Beyond direct support of PPSD from the Fund, Paxson noted additional University measures to support teaching, research and outreach efforts to improve the school system. She wrote that Master of Arts in Teaching students will work to "develop culturally responsive teaching practices that address educational inequities and the needs of multilingual learners" during yearlong residencies. The University has also expanded financial aid for MAT students, and will provide loan forgiveness to 10 graduate students who make a three-year commitment to serve in urban schools in Providence and the Rhode Island urban core each year in the MAT and Urban Education Policy programs. Paxson also noted partnerships with specific local schools and the expansion of Providence students’ access to Brown Summer High School, Brown’s summer enrichment program which was offered online this year. Further, the Annenberg Institute for School Reform, in partnership with Results for America, established the EdResearch for Recovery Project, an initiative to offer research-based advice to educators during COVID-19.

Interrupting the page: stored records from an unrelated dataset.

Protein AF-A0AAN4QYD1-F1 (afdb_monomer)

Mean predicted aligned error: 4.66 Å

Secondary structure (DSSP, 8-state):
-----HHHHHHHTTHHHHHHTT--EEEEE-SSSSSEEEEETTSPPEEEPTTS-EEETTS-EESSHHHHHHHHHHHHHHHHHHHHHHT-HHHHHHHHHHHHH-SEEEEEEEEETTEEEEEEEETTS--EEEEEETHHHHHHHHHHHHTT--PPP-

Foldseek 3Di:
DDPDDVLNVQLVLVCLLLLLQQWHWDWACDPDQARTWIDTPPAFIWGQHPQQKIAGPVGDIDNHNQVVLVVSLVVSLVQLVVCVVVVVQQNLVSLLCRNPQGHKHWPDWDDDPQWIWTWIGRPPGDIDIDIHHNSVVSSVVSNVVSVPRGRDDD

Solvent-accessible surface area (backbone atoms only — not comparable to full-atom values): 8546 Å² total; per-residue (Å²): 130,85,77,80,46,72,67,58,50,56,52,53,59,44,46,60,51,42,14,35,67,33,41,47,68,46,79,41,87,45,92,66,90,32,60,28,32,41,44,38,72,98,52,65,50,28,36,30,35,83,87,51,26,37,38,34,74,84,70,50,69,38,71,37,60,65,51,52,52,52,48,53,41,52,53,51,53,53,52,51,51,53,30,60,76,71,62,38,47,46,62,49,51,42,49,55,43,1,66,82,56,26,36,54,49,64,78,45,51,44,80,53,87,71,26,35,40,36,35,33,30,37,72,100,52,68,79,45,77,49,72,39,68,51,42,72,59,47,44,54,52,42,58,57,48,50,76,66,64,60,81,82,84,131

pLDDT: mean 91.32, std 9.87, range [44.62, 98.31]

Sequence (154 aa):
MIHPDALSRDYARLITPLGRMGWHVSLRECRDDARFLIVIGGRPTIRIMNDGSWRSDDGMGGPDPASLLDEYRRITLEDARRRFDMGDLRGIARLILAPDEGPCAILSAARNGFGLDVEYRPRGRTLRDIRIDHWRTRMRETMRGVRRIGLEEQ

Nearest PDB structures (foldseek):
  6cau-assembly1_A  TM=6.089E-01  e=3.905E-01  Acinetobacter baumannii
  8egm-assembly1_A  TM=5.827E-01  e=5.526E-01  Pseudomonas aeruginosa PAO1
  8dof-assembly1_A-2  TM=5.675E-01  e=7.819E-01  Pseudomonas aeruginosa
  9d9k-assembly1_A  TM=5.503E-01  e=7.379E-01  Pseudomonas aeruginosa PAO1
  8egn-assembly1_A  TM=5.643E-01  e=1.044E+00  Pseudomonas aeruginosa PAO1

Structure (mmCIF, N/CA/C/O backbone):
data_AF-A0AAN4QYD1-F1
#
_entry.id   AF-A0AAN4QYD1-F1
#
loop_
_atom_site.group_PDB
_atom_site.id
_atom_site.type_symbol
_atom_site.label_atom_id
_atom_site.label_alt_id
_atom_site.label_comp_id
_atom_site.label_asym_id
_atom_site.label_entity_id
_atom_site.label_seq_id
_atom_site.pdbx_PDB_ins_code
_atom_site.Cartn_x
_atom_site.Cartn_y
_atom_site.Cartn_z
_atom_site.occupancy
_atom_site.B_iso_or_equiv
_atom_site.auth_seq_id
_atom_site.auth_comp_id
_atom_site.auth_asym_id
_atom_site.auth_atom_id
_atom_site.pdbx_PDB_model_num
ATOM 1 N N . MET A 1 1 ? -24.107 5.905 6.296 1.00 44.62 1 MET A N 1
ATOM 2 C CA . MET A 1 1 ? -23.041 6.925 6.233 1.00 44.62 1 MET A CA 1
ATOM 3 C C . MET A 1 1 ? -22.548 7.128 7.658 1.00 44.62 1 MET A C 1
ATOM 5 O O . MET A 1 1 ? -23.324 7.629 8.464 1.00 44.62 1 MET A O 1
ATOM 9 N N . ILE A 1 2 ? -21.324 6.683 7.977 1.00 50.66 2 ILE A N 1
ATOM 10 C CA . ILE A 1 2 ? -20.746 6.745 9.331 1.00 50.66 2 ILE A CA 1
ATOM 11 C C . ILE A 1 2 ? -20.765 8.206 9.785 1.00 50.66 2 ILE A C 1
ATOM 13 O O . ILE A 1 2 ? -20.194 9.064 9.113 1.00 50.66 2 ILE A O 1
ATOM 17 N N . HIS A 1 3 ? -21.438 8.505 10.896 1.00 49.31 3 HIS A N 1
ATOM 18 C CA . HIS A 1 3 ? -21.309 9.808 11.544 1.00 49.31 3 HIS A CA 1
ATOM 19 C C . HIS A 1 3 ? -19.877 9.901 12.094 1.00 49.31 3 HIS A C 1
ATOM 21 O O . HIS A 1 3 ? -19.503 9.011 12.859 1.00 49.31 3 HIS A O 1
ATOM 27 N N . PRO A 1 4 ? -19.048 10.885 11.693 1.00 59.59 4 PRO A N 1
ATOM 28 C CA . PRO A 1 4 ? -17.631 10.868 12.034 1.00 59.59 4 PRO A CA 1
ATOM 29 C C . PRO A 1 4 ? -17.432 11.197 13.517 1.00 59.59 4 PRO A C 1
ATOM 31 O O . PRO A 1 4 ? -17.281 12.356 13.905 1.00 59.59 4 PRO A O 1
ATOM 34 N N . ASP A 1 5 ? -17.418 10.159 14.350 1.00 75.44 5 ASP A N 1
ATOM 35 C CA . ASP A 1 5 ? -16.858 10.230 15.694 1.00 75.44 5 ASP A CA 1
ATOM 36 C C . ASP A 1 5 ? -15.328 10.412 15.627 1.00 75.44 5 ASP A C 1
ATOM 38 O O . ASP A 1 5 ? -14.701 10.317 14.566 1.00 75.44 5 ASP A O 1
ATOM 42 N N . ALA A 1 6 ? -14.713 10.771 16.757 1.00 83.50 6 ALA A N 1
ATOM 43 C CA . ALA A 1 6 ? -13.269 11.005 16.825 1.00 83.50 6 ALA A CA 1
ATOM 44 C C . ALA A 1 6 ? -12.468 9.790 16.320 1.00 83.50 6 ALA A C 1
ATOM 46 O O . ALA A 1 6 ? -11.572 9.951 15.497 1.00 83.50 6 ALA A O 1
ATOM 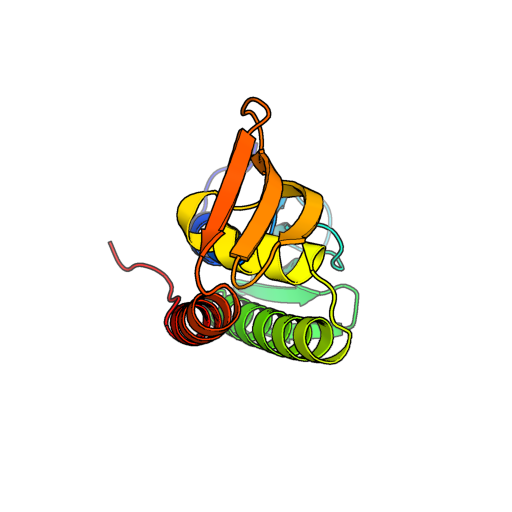47 N N . LEU A 1 7 ? -12.890 8.580 16.698 1.00 85.25 7 LEU A N 1
ATOM 48 C CA . LEU A 1 7 ? -12.219 7.337 16.334 1.00 85.25 7 LEU A CA 1
ATOM 49 C C . LEU A 1 7 ? -12.227 7.073 14.821 1.00 85.25 7 LEU A C 1
ATOM 51 O O . LEU A 1 7 ? -11.203 6.722 14.233 1.00 85.25 7 LEU A O 1
ATOM 55 N N . SER A 1 8 ? -13.370 7.282 14.165 1.00 85.81 8 SER A N 1
ATOM 56 C CA . SER A 1 8 ? -13.487 7.139 12.710 1.00 85.81 8 SER A CA 1
ATOM 57 C C . SER A 1 8 ? -12.594 8.139 11.976 1.00 85.81 8 SER A C 1
ATOM 59 O O . SER A 1 8 ? -12.011 7.802 10.944 1.00 85.81 8 SER A O 1
ATOM 61 N N . ARG A 1 9 ? -12.446 9.361 12.510 1.00 89.12 9 ARG A N 1
ATOM 62 C CA . ARG A 1 9 ? -11.532 10.371 11.952 1.00 89.12 9 ARG A CA 1
ATOM 63 C C . ARG A 1 9 ? -10.071 9.969 12.120 1.00 89.12 9 ARG A C 1
ATOM 65 O O . ARG A 1 9 ? -9.315 10.105 11.160 1.00 89.12 9 ARG A O 1
ATOM 72 N N . ASP A 1 10 ? -9.691 9.419 13.268 1.00 91.31 10 ASP A N 1
ATOM 73 C CA . ASP A 1 10 ? -8.314 8.981 13.515 1.00 91.31 10 ASP A CA 1
ATOM 74 C C . ASP A 1 10 ? -7.888 7.866 12.557 1.00 91.31 10 ASP A C 1
ATOM 76 O O . ASP A 1 10 ? -6.832 7.952 11.929 1.00 91.31 10 ASP A O 1
ATOM 80 N N . TYR A 1 11 ? -8.746 6.870 12.338 1.00 93.69 11 TYR A N 1
ATOM 81 C CA . TYR A 1 11 ? -8.471 5.821 11.355 1.00 93.69 11 TYR A CA 1
ATOM 82 C C . TYR A 1 11 ? -8.593 6.304 9.900 1.00 93.69 11 TYR A C 1
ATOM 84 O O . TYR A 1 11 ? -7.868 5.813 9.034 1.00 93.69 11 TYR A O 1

The Fund has been overseen by an ad hoc committee of the Corporation. Paxson stated that in order to “ensure continued alignment with district priorities,” a new committee will be formed to oversee the funds and the University’s relationship with PPSD.

The Public Education Committee will meet at least twice over the course of each academic year and will help provide guidance for K-12 initiatives and ensure that the University is allocating its resources optimally.

The Committee will include members of the Brown community as well as residents of the greater Providence community. Paxson will act as chair of the committee, which will also include faculty, students and current or emeritus members of the Corporation. 

The vice president for institutional equity and diversity, the director of the Annenberg Institute, the chair of the Rhode Island Department of Education, the director of the Swearer Center for Public Service and the education coordinator of the Annenberg Institute will all serve as ex-officio members of the Brown community. The superintendent of PPSD and the mayor of the City of Providence will also serve as ex-officio, non-voting members of the Committee.